* **Study material**:
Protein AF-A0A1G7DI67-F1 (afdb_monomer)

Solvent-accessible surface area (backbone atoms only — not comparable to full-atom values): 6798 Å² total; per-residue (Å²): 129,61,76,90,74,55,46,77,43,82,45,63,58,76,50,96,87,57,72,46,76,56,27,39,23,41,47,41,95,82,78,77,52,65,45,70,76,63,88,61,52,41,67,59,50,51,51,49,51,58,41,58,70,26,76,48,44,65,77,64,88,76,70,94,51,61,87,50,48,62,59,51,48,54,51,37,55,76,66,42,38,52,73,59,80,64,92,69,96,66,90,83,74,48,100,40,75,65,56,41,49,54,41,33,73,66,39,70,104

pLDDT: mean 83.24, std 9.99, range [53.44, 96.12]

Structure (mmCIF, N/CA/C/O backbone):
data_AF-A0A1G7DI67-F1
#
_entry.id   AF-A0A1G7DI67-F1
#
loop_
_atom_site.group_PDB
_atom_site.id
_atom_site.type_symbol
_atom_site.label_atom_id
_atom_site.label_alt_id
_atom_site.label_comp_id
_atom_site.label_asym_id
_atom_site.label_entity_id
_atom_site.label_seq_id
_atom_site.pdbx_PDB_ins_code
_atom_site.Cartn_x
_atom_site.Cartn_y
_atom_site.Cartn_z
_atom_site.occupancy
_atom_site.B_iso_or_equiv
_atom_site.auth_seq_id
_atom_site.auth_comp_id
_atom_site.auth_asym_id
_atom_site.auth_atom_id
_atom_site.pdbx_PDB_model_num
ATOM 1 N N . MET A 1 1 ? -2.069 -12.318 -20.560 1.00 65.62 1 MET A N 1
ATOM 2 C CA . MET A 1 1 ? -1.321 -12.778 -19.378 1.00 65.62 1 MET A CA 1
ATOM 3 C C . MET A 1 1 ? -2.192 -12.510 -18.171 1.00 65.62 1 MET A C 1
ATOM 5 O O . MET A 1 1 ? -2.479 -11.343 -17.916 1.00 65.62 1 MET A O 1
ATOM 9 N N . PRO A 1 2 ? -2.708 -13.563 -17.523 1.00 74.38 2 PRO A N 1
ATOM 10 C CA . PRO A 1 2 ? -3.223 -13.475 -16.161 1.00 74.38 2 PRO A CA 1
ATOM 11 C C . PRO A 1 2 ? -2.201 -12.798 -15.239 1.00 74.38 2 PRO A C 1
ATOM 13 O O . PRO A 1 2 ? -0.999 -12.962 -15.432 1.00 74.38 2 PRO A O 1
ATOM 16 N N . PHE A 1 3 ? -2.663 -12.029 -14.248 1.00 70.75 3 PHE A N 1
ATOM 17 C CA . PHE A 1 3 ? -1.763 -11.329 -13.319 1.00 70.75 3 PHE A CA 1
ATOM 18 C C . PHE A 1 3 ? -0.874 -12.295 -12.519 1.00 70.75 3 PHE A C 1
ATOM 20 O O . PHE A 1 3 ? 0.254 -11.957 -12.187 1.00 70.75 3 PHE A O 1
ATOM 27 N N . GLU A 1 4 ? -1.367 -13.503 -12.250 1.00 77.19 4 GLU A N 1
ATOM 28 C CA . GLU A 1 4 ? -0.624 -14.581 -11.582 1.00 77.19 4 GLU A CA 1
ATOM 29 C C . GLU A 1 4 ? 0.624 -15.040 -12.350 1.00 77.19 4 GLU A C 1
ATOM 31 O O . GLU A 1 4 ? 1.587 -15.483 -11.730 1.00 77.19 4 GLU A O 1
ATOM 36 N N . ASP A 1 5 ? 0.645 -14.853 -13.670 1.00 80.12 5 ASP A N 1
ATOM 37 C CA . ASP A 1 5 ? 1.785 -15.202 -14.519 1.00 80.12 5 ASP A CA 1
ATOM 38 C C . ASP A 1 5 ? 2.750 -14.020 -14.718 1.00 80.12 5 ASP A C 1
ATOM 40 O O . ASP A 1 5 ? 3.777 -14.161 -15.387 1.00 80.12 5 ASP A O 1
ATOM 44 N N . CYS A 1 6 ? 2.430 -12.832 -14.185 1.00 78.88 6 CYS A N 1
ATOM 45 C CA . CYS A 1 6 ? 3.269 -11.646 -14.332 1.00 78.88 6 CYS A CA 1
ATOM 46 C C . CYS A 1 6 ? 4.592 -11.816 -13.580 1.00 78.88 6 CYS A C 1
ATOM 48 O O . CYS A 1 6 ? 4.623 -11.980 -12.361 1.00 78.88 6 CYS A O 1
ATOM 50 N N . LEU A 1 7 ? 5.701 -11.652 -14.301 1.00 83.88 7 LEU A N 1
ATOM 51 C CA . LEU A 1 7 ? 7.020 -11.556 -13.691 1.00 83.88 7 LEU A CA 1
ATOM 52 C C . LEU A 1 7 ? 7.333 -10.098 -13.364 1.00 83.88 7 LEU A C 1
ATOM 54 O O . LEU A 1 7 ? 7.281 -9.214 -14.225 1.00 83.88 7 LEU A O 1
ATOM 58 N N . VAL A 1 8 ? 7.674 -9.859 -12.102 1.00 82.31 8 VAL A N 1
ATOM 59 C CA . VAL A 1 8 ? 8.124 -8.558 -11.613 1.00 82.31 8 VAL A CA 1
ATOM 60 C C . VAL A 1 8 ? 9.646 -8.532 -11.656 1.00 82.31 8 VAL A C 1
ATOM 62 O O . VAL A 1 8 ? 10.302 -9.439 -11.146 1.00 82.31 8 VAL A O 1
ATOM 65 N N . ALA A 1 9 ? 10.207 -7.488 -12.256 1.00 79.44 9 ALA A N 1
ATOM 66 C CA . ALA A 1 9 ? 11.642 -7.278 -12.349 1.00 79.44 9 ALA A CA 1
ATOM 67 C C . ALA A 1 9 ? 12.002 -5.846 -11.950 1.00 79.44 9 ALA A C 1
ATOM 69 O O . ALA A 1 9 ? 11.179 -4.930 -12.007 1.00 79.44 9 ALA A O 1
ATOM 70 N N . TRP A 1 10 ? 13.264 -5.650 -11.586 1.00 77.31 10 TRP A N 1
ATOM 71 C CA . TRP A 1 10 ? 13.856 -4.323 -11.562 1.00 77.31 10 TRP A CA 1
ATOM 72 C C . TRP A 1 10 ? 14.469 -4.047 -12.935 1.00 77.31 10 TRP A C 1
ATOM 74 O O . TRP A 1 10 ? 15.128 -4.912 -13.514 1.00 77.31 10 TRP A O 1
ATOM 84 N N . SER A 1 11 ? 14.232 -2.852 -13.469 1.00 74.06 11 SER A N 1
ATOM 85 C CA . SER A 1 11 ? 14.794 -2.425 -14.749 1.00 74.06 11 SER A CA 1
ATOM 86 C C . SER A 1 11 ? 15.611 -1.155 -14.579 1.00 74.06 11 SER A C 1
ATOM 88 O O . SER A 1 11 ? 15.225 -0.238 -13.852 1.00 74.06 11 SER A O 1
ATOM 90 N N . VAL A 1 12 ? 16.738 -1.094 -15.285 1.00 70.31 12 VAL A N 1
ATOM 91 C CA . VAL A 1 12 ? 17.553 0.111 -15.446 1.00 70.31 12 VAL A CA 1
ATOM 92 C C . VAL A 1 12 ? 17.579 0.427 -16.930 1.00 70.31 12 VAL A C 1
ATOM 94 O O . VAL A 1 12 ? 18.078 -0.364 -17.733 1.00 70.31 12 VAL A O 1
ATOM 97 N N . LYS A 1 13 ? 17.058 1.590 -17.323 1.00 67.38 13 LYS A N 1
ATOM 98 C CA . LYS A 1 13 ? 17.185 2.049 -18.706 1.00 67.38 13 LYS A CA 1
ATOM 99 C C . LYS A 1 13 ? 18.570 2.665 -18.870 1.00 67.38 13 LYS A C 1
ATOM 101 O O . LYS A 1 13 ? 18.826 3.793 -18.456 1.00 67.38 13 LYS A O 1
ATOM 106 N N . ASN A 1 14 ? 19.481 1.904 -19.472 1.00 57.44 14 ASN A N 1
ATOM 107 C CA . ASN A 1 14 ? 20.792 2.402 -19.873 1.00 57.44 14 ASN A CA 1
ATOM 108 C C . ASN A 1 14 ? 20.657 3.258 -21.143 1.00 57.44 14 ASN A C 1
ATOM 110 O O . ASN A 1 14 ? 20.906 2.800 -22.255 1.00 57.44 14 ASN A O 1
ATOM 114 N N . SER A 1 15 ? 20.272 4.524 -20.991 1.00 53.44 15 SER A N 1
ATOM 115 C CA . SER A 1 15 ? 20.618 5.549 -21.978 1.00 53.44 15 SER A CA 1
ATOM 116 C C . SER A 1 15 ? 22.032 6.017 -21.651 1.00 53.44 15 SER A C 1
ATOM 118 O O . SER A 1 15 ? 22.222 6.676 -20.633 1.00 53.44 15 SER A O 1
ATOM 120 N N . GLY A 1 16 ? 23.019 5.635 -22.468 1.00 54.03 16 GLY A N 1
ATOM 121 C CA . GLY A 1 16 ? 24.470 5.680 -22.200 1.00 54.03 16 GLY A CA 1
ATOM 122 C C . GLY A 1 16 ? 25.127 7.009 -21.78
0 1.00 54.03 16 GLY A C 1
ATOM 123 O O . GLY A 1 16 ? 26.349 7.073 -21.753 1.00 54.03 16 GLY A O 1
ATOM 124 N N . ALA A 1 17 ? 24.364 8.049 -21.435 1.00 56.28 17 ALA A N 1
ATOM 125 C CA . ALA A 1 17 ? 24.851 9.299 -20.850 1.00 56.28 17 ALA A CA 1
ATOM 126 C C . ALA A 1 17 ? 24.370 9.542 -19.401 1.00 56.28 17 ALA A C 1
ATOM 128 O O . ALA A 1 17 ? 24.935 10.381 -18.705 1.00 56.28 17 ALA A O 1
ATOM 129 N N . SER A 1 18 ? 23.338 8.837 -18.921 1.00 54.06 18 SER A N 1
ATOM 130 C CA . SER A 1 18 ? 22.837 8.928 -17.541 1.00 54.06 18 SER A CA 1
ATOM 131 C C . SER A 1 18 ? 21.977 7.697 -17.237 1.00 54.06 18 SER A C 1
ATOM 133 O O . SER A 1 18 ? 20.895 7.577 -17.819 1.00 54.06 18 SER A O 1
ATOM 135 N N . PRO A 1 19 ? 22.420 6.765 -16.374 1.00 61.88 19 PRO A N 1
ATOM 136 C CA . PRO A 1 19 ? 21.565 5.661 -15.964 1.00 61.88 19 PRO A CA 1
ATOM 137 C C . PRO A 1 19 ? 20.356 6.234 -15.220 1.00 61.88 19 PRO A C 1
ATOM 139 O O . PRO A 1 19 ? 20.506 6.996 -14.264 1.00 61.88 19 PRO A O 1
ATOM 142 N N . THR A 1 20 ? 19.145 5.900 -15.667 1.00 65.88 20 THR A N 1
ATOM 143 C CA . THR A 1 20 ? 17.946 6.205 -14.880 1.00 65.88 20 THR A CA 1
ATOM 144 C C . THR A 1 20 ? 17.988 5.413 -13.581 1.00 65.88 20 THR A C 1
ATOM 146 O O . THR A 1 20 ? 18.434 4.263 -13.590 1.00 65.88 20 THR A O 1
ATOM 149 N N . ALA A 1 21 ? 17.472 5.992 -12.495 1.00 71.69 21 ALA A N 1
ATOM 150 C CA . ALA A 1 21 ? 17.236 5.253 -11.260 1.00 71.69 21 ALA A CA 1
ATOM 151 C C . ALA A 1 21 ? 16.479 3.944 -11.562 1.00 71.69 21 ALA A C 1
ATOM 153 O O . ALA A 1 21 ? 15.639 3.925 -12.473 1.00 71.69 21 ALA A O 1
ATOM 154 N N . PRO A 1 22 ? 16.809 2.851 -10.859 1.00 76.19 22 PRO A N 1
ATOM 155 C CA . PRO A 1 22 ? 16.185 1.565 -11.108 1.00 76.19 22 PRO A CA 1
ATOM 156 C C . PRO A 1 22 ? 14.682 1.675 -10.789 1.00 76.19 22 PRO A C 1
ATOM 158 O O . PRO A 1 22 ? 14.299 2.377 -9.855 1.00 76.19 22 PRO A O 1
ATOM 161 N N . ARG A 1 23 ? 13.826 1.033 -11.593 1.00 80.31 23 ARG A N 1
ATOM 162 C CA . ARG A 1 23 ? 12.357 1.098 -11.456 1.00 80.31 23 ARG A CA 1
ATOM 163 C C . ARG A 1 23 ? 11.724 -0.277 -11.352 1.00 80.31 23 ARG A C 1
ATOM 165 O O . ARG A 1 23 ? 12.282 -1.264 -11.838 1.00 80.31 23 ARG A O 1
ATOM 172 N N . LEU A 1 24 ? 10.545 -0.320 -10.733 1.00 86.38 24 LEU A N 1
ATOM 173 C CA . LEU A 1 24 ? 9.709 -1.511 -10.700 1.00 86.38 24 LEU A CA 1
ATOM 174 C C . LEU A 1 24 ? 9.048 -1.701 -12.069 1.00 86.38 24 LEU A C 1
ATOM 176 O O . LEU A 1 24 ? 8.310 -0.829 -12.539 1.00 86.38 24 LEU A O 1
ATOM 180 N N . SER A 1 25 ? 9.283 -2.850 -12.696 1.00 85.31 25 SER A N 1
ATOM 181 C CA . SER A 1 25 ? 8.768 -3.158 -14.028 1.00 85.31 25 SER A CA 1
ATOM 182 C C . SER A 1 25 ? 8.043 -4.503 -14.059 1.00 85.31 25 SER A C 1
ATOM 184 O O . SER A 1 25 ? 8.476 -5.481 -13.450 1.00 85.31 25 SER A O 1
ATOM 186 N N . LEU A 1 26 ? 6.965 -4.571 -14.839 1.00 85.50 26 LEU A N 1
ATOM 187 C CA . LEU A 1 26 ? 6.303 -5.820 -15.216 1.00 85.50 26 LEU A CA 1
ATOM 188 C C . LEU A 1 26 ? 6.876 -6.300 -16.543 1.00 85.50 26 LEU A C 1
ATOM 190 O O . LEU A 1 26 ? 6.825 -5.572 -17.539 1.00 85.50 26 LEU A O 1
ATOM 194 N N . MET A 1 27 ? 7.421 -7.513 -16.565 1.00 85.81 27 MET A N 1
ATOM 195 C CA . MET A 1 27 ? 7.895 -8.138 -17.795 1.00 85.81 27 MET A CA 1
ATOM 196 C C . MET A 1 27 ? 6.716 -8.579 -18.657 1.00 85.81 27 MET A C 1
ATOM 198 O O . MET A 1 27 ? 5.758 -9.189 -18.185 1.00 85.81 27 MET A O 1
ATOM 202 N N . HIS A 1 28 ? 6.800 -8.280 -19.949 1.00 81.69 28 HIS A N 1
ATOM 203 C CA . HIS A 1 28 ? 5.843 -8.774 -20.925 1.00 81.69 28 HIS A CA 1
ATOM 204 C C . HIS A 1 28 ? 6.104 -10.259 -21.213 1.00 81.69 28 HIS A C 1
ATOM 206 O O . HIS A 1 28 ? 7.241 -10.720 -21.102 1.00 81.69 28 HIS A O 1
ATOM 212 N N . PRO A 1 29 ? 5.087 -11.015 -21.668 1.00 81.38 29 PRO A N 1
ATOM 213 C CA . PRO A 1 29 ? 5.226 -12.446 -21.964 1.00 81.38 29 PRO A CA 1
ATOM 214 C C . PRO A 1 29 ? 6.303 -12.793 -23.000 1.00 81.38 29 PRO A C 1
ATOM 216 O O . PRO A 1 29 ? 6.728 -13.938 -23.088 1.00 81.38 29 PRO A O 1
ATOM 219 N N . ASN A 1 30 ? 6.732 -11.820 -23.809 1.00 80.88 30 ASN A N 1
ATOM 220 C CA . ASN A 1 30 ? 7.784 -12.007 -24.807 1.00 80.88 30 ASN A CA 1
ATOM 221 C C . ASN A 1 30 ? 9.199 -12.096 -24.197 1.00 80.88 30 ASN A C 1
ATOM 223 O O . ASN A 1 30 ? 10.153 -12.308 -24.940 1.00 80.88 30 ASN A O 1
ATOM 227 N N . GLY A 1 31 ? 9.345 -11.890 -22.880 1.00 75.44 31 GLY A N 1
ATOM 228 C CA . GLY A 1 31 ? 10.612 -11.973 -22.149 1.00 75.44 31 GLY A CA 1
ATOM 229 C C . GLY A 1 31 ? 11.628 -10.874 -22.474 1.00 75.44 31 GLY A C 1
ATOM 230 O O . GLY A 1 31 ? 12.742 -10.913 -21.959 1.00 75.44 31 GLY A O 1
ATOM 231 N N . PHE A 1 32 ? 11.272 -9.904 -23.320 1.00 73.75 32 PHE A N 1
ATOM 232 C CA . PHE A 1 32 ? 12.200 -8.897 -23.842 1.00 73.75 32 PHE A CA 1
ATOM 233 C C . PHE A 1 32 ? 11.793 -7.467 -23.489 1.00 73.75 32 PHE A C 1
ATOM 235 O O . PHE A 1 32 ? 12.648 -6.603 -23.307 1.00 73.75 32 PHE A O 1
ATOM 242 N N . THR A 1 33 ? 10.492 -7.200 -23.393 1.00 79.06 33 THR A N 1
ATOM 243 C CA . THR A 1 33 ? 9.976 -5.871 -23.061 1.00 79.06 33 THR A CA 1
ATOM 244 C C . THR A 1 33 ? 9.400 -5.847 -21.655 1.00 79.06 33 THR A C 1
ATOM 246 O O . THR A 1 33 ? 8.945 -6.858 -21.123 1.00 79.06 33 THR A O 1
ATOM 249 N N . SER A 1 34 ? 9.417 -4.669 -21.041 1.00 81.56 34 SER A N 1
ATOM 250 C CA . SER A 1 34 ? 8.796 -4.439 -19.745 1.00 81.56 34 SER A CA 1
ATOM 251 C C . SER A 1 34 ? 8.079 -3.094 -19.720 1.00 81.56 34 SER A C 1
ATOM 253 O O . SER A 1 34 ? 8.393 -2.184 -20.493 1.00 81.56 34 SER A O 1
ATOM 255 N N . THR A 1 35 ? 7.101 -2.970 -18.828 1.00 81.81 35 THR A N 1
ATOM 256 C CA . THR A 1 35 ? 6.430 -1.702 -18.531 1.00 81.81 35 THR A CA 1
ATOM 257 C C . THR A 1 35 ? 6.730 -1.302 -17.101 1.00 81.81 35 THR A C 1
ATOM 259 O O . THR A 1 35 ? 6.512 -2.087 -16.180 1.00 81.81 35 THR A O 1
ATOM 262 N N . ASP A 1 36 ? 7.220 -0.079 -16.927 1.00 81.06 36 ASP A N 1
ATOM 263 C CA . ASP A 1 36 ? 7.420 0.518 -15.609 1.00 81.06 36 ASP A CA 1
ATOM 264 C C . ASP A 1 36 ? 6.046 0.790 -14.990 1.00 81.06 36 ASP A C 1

* **The problem**:
Both end lines included, restate word for word the lines above from the line with "ATOM 174 C C" to the line with "ATOM 213 C CA", and nothing else.

* **Written answer**:
ATOM 174 C C . LEU A 1 24 ? 9.048 -1.701 -12.069 1.00 86.38 24 LEU A C 1
ATOM 176 O O . LEU A 1 24 ? 8.310 -0.829 -12.539 1.00 86.38 24 LEU A O 1
ATOM 180 N N . SER A 1 25 ? 9.283 -2.850 -12.696 1.00 85.31 25 SER A N 1
ATOM 181 C CA . SER A 1 25 ? 8.768 -3.158 -14.028 1.00 85.31 25 SER A CA 1
ATOM 182 C C . SER A 1 25 ? 8.043 -4.503 -14.059 1.00 85.31 25 SER A C 1
ATOM 184 O O . SER A 1 25 ? 8.476 -5.481 -13.450 1.00 85.31 25 SER A O 1
ATOM 186 N N . LEU A 1 26 ? 6.965 -4.571 -14.839 1.00 85.50 26 LEU A N 1
ATOM 187 C CA . LEU A 1 26 ? 6.303 -5.820 -15.216 1.00 85.50 26 LEU A CA 1
ATOM 188 C C . LEU A 1 26 ? 6.876 -6.300 -16.543 1.00 85.50 26 LEU A C 1
ATOM 190 O O . LEU A 1 26 ? 6.825 -5.572 -17.539 1.00 85.50 26 LEU A O 1
ATOM 194 N N . MET A 1 27 ? 7.421 -7.513 -16.565 1.00 85.81 27 MET A N 1
ATOM 195 C CA . MET A 1 27 ? 7.895 -8.138 -17.795 1.00 85.81 27 MET A CA 1
ATOM 196 C C . MET A 1 27 ? 6.716 -8.579 -18.657 1.00 85.81 27 MET A C 1
ATOM 198 O O . MET A 1 27 ? 5.758 -9.189 -18.185 1.00 85.81 27 MET A O 1
ATOM 202 N N . HIS A 1 28 ? 6.800 -8.280 -19.949 1.00 81.69 28 HIS A N 1
ATOM 203 C CA . HIS A 1 28 ? 5.843 -8.774 -20.925 1.00 81.69 28 HIS A CA 1
ATOM 204 C C . HIS A 1 28 ? 6.104 -10.259 -21.213 1.00 81.69 28 HIS A C 1
ATOM 206 O O . HIS A 1 28 ? 7.241 -10.720 -21.102 1.00 81.69 28 HIS A O 1
ATOM 212 N N . PRO A 1 29 ? 5.087 -11.015 -21.668 1.00 81.38 29 PRO A N 1
ATOM 213 C CA . PRO A 1 29 ? 5.226 -12.446 -21.964 1.00 81.38 29 PRO A CA 1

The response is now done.